RegularUser003 t1_iwdzu1d wrote on November 14, 2022 at 10:58 PM

It feels a little light compared to Googles ML production readiness guide:

https://research.google/pubs/pub46555/

RaggedBulleit t1_iwec8gp wrote on November 15, 2022 at 12:30 AM

And Andrew Ng's MLOps Coursera

champagnebaths t1_iwq6hxp wrote on November 17, 2022 at 3:06 PM

Did you go through that one? In case what time did it take?
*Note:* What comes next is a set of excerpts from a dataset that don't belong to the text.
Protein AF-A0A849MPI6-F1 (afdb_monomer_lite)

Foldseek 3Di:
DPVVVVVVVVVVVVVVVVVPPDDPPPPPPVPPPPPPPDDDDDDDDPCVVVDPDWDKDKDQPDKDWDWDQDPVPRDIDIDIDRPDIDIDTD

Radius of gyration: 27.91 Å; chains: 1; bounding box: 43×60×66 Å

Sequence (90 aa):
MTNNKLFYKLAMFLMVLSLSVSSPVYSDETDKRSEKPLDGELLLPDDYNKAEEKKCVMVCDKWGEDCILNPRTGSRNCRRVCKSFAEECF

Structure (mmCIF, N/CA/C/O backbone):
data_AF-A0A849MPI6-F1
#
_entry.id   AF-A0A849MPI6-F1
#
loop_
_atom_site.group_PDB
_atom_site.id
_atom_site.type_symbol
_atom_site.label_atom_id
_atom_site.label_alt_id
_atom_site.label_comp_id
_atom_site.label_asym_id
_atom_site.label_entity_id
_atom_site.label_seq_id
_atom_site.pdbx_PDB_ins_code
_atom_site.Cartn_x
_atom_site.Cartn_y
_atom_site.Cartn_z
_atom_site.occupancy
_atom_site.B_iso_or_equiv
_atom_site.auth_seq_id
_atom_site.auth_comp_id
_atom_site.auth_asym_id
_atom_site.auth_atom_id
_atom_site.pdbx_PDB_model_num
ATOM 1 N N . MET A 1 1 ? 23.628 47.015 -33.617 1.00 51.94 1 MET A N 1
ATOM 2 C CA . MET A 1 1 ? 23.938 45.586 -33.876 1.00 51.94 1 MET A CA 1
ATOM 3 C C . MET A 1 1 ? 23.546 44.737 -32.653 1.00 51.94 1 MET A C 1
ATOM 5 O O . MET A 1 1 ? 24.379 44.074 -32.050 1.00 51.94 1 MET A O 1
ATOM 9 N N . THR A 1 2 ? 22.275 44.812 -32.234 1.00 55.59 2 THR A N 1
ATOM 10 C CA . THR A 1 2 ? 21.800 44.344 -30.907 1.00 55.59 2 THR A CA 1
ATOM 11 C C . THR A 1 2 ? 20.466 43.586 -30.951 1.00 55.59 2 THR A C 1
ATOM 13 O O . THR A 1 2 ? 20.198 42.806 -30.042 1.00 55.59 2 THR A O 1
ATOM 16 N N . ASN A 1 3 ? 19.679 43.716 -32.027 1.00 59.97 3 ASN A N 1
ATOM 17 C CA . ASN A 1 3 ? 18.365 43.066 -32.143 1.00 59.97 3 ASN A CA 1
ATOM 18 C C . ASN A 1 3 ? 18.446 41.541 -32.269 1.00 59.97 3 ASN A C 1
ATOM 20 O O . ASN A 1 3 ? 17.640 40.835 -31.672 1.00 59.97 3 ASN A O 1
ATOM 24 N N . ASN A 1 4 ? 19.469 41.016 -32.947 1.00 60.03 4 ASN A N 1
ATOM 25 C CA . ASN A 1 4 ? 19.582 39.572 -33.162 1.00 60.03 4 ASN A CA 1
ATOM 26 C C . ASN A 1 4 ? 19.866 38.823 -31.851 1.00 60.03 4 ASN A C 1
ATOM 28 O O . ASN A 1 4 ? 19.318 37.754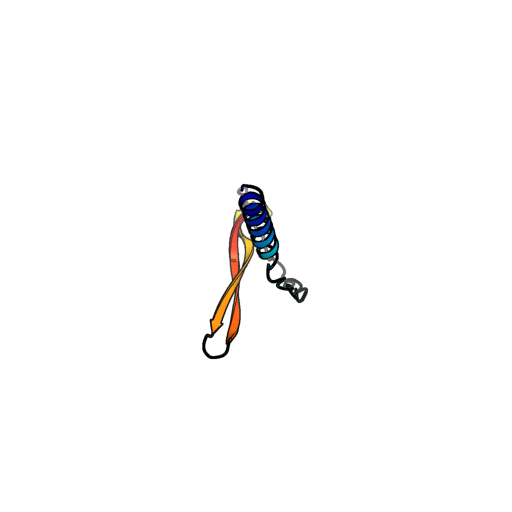 -31.624 1.00 60.03 4 ASN A O 1
ATOM 32 N N . LYS A 1 5 ? 20.665 39.403 -30.941 1.00 63.19 5 LYS A N 1
ATOM 33 C CA . LYS A 1 5 ? 20.994 38.769 -29.650 1.00 63.19 5 LYS A CA 1
ATOM 34 C C . LYS A 1 5 ? 19.778 38.658 -28.727 1.00 63.19 5 LYS A C 1
ATOM 36 O O . LYS A 1 5 ? 19.674 37.682 -27.991 1.00 63.19 5 LYS A O 1
ATOM 41 N N . LEU A 1 6 ? 18.874 39.640 -28.769 1.00 66.31 6 LEU A N 1
ATOM 42 C CA . LEU A 1 6 ? 17.624 39.603 -28.010 1.00 66.31 6 LEU A CA 1
ATOM 43 C C . LEU A 1 6 ? 16.655 38.576 -28.609 1.00 66.31 6 LEU A C 1
ATOM 45 O O . LEU A 1 6 ? 16.064 37.793 -27.870 1.00 66.31 6 LEU A O 1
ATOM 49 N N . PHE A 1 7 ? 16.588 38.510 -29.942 1.00 71.81 7 PHE A N 1
ATOM 50 C CA . PHE A 1 7 ? 15.779 37.530 -30.666 1.00 71.81 7 PHE A CA 1
ATOM 51 C C . PHE A 1 7 ? 16.199 36.086 -30.363 1.00 71.81 7 PHE A C 1
ATOM 53 O O . PHE A 1 7 ? 15.351 35.256 -30.051 1.00 71.81 7 PHE A O 1
ATOM 60 N N . TYR A 1 8 ? 17.505 35.790 -30.367 1.00 73.06 8 TYR A N 1
ATOM 61 C CA . TYR A 1 8 ? 18.004 34.445 -30.056 1.00 73.06 8 TYR A CA 1
ATOM 62 C C . TYR A 1 8 ? 17.752 34.033 -28.603 1.00 73.06 8 TYR A C 1
ATOM 64 O O . TYR A 1 8 ? 17.446 32.871 -28.348 1.00 73.06 8 TYR A O 1
ATOM 72 N N . LYS A 1 9 ? 17.832 34.971 -27.650 1.00 76.50 9 LYS A N 1
ATOM 73 C CA . LYS A 1 9 ? 17.510 34.692 -26.241 1.00 76.50 9 LYS A CA 1
ATOM 74 C C . LYS A 1 9 ? 16.024 34.398 -26.041 1.00 76.50 9 LYS A C 1
ATOM 76 O O . LYS A 1 9 ? 15.693 33.461 -25.321 1.00 76.50 9 LYS A O 1
ATOM 81 N N . LEU A 1 10 ? 15.148 35.154 -26.706 1.00 77.06 10 LEU A N 1
ATOM 82 C CA . LEU A 1 10 ? 13.703 34.928 -26.650 1.00 77.06 10 LEU A CA 1
ATOM 83 C C . LEU A 1 10 ? 13.323 33.590 -27.306 1.00 77.06 10 LEU A C 1
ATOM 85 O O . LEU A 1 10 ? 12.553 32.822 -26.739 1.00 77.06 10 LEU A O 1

maybe_yeah t1_iwdu5wi wrote on November 14, 2022 at 10:18 PM

> The book is laid out as a series of fictionalized in sprints that take you from pre-project requirements and proposal development all the way to deployment. You’ll discover battle-tested techniques for ensuring you have the appropriate data infrastructure, coordinating ML experiments, and measuring model performance. With this book as your guide, you’ll know how to bring a project to a successful conclusion, and how to use your lessons learned for future projects.
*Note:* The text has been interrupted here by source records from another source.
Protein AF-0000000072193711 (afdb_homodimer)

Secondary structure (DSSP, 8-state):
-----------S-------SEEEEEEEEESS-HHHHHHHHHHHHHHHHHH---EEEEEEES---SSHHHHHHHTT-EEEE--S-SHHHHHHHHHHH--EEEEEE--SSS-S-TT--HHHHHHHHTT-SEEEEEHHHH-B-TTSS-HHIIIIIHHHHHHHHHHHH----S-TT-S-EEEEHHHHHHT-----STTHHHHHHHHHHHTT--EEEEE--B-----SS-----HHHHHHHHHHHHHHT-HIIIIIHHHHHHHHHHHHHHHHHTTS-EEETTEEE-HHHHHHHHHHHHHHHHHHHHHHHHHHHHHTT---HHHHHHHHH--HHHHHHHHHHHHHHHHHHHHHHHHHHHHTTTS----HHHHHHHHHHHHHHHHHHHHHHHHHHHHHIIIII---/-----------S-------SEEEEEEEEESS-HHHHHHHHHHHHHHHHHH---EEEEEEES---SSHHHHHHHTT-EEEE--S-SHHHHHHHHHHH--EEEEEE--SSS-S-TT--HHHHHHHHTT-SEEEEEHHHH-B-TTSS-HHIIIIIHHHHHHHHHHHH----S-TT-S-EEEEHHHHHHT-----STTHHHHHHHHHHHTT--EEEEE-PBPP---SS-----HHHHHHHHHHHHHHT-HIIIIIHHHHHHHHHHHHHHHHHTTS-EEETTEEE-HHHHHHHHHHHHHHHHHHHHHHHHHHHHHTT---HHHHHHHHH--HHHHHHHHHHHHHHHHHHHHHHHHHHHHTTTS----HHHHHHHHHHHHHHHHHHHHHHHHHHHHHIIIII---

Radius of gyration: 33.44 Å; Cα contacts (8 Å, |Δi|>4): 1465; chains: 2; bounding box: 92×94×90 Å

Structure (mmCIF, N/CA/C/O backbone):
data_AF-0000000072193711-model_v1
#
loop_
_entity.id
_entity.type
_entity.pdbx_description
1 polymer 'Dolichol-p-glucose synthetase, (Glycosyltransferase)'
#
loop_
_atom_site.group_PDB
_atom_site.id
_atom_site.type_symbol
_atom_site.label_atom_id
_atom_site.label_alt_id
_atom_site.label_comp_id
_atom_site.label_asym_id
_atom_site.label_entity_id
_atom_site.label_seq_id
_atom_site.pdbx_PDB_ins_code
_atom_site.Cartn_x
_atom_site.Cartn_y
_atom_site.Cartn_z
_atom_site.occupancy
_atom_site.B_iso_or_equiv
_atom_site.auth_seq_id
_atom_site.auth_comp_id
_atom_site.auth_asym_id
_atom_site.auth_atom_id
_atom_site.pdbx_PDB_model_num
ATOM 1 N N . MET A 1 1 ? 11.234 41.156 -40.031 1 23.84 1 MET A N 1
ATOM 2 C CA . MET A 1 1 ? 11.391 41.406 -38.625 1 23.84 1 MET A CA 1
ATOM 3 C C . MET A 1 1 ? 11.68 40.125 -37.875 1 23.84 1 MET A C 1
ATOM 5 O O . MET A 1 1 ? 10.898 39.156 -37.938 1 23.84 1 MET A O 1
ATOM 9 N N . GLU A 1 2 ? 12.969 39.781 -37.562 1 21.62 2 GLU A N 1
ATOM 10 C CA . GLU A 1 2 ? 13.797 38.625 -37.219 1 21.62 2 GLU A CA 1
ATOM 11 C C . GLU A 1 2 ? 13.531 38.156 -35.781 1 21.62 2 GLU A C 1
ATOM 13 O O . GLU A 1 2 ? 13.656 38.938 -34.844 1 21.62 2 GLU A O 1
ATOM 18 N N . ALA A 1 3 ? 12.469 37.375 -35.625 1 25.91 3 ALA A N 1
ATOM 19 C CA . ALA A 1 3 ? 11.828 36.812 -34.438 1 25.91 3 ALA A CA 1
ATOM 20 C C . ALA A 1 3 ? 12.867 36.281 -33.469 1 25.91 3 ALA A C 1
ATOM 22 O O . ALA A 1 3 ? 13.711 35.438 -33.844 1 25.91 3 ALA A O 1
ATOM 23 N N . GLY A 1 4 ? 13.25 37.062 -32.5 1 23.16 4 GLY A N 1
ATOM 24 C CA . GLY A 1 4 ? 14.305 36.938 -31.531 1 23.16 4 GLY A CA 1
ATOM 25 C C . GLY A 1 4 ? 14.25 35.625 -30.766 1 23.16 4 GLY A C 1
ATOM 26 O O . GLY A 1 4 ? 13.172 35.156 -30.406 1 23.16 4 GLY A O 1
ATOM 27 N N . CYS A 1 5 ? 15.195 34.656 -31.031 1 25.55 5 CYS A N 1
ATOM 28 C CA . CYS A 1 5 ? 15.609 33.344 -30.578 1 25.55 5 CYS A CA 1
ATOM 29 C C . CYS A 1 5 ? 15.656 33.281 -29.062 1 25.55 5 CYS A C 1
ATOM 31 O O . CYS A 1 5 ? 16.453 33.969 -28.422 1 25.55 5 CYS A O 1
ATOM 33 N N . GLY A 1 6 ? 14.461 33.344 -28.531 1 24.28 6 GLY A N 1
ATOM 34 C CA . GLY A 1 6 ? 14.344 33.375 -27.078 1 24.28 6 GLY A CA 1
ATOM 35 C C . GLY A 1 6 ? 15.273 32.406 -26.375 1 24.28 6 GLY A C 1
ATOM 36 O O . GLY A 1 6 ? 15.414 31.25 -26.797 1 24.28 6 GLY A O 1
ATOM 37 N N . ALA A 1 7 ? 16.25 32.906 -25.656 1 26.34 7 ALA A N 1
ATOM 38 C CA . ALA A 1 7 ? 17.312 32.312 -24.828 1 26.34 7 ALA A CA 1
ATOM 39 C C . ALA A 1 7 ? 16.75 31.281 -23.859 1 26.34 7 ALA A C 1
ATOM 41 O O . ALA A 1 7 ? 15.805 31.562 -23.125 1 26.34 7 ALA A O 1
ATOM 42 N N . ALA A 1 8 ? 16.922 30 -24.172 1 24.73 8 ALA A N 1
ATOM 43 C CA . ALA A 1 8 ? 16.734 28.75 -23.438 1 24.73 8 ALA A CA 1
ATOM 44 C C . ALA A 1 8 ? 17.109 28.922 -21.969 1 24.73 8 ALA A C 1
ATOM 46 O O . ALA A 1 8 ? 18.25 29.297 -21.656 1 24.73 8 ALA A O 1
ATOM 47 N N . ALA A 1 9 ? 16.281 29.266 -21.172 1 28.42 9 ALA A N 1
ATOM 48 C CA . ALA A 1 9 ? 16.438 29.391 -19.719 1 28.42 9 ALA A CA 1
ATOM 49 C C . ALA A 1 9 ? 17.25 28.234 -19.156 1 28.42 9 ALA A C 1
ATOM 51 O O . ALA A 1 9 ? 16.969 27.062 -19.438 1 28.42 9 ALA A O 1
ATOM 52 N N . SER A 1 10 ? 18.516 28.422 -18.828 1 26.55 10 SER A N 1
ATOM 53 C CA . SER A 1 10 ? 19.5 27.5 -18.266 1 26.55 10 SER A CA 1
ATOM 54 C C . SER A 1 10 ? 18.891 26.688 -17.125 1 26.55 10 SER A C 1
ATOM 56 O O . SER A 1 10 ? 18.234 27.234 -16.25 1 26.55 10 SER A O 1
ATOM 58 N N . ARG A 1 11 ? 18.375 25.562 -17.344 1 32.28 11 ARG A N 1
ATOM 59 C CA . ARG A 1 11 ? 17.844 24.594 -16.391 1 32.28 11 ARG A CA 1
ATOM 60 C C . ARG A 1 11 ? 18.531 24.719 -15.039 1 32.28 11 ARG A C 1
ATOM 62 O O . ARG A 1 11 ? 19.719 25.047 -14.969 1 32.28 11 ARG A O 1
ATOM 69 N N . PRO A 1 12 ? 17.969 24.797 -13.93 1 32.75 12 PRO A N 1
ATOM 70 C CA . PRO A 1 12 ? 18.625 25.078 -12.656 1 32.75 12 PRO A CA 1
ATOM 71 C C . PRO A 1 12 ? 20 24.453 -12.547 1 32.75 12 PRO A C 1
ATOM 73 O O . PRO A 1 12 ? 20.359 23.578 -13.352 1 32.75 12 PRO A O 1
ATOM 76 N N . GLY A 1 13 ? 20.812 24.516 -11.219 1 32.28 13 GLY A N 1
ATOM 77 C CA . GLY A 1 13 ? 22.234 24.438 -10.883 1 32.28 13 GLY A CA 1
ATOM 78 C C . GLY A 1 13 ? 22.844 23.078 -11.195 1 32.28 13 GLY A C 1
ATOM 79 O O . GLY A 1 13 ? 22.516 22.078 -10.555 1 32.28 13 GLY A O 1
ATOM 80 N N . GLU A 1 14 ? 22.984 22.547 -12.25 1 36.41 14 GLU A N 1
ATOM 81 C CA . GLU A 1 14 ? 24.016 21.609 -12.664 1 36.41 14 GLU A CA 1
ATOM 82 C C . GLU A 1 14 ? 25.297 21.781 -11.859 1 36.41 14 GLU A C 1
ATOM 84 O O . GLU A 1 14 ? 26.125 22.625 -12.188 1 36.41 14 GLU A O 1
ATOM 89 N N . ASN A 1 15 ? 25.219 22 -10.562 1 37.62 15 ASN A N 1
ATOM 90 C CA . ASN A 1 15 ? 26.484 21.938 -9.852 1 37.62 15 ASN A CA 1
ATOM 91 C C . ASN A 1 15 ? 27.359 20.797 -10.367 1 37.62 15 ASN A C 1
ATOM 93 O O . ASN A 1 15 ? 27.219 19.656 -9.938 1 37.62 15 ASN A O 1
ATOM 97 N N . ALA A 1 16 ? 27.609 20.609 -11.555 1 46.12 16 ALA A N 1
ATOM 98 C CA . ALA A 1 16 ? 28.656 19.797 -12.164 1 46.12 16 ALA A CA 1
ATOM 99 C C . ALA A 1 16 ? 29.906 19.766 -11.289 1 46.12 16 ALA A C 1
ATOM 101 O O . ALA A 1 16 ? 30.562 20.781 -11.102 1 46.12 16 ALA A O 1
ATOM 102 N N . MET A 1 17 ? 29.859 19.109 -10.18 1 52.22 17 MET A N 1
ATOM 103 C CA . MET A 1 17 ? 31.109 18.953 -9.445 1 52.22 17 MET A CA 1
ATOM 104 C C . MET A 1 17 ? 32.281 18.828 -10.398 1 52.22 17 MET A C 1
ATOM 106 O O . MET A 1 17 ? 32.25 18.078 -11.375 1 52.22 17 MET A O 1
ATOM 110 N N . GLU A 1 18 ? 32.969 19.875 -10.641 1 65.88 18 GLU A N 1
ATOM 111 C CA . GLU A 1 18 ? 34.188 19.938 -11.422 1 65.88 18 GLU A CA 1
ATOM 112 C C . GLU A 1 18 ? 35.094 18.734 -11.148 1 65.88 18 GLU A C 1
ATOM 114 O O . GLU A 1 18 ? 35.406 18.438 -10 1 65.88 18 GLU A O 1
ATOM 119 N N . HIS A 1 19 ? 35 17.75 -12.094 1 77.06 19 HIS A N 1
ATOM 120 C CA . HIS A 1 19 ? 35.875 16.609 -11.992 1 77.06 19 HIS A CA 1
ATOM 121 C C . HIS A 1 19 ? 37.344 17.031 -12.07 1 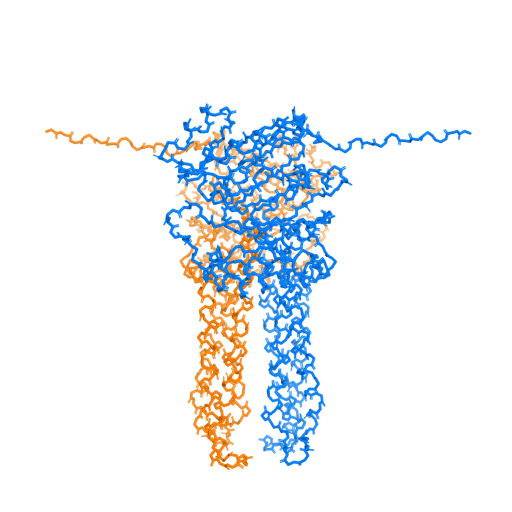77.06 19 HIS A C 1
ATOM 123 O O . HIS A 1 19 ? 37.719 17.844 -12.922 1 77.06 19 HIS A O 1
ATOM 129 N N . THR A 1 20 ? 38.031 16.625 -11.086 1 85.31 20 THR A N 1
ATOM 130 C CA . THR A 1 20 ? 39.438 17.016 -11.008 1 85.31 20 THR A CA 1
ATOM 131 C C . THR A 1 20 ? 40.344 16.016 -11.758 1 85.31 20 THR A C 1
ATOM 133 O O . THR A 1 20 ? 41.5 16.297 -12.031 1 85.31 20 THR A O 1
ATOM 136 N N . CYS A 1 21 ? 39.75 14.852 -12.133 1 93.88 21 CYS A N 1
ATOM 137 C CA . CYS A 1 21 ? 40.469 13.859 -12.914 1 93.88 21 CYS A CA 1
ATOM 138 C C . CYS A 1 21 ? 39.531 13.094 -13.836 1 93.88 21 CYS A C 1
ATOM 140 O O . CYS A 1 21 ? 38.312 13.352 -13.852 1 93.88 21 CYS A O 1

1 INTRODUCTION: DELIVERING MACHINE LEARNING PROJECTS IS HARD, LET’S DO IT BETTER

2 PRE-PROJECT: FROM OPPORTUNITY TO REQUIREMENTS

3 PRE-PROJECT: FROM REQUIREMENTS TO A PROPOSAL

4 SPRINT ZERO: GETTING STARTED

5 SPRINT 1: DIVING INTO THE PROBLEM

6 SPRINT 1: EDA, ETHICS, BASELINE EVALUATION

7 SPRINT 2: MAKING USEFUL MODELS WITH ML

8 SPRINT 2: TESTING AND SELECTION

9 SPRINT 3: SYSTEM BUILDING AND PRODUCTION

10 POST PROJECT (SPRINT Ω)

Who is the target audience for this book? The description doesn't mention patterns and the online chapter view doesn't seem to have code samples

sgt102 OP t1_iwdwyr5 wrote on November 14, 2022 at 10:38 PM

The target audience is people who are being asked to lead an ML project for the first time - or who aspire to do so. The book doesn't try to teach the implementation details of modelling - mostly because there are many texts that do that very well already, far better than I could. So there are no code examples.

globalminima t1_iwe6j08 wrote on November 14, 2022 at 11:47 PM

There is no mention of monitoring, maintenance or retraining - does chapter 9 go into this? This is a big blind-spot if it's not there (and where most of the problems happen for inexperienced ML engineers)

sgt102 OP t1_iwhfc9e wrote on November 15, 2022 at 5:43 PM

Chapter 9 addresses (to some extent) logging and monitoring, and goverance - which is a lot to do with how the model should be managed in life....

I've worked in projects where the model was ungoverned and went wrong and no one noticed for a long time... and that caused damage. I also got called in to sort out a project where the team retrained the model every week... and every week they overfitted it on new data. I think knowing what the models should do, being able to say that they are doing that and then having a clear way of deciding what to do if they aren't (ie. someone in charge) is the base of maintaining them... what's your pov though?

VinnyVeritas t1_iwelmj4 wrote on November 15, 2022 at 1:41 AM

Looks like a lot of sprinting...

BATTLECATHOTS t1_iwf8ics wrote on November 15, 2022 at 4:38 AM

CRISP-DM

sgt102 OP t1_iwhfqco wrote on November 15, 2022 at 5:46 PM

Party like 1989... I think things have changed - my teams need data pipelines and reproducible test results; and they're doing things like evaluating performance using MABs... CRISP doesn't help so much with that... Also actually building a system, not only extracting a model from a table...

Do you see CRISP as sufficient now?

BATTLECATHOTS t1_iwhpt2a wrote on November 15, 2022 at 6:50 PM

On the business side of things yes. Maybe not such much in overall ML ops.

SignificantHall4684 t1_iwgp0ah wrote on November 15, 2022 at 2:47 PM

I am just in the middle of an interview process that would hopefully lead me from a PM role in automotive development to a new one as a PM in ML projects. I therefore seem to be your target audience. As I currently know just a little and still have a few days before the next interview round, I am going to check the book. Let me know if you wanted some feedback afterwards.

sgt102 OP t1_iwhdclu wrote on November 15, 2022 at 5:31 PM

Yes please!

91o291o t1_iwfzg03 wrote on November 15, 2022 at 10:27 AM

I need a book titled "Deploy pytorch in wild and in the rain. NVIDIA Jetson with webcam edition (or equivalent)." Any suggestion??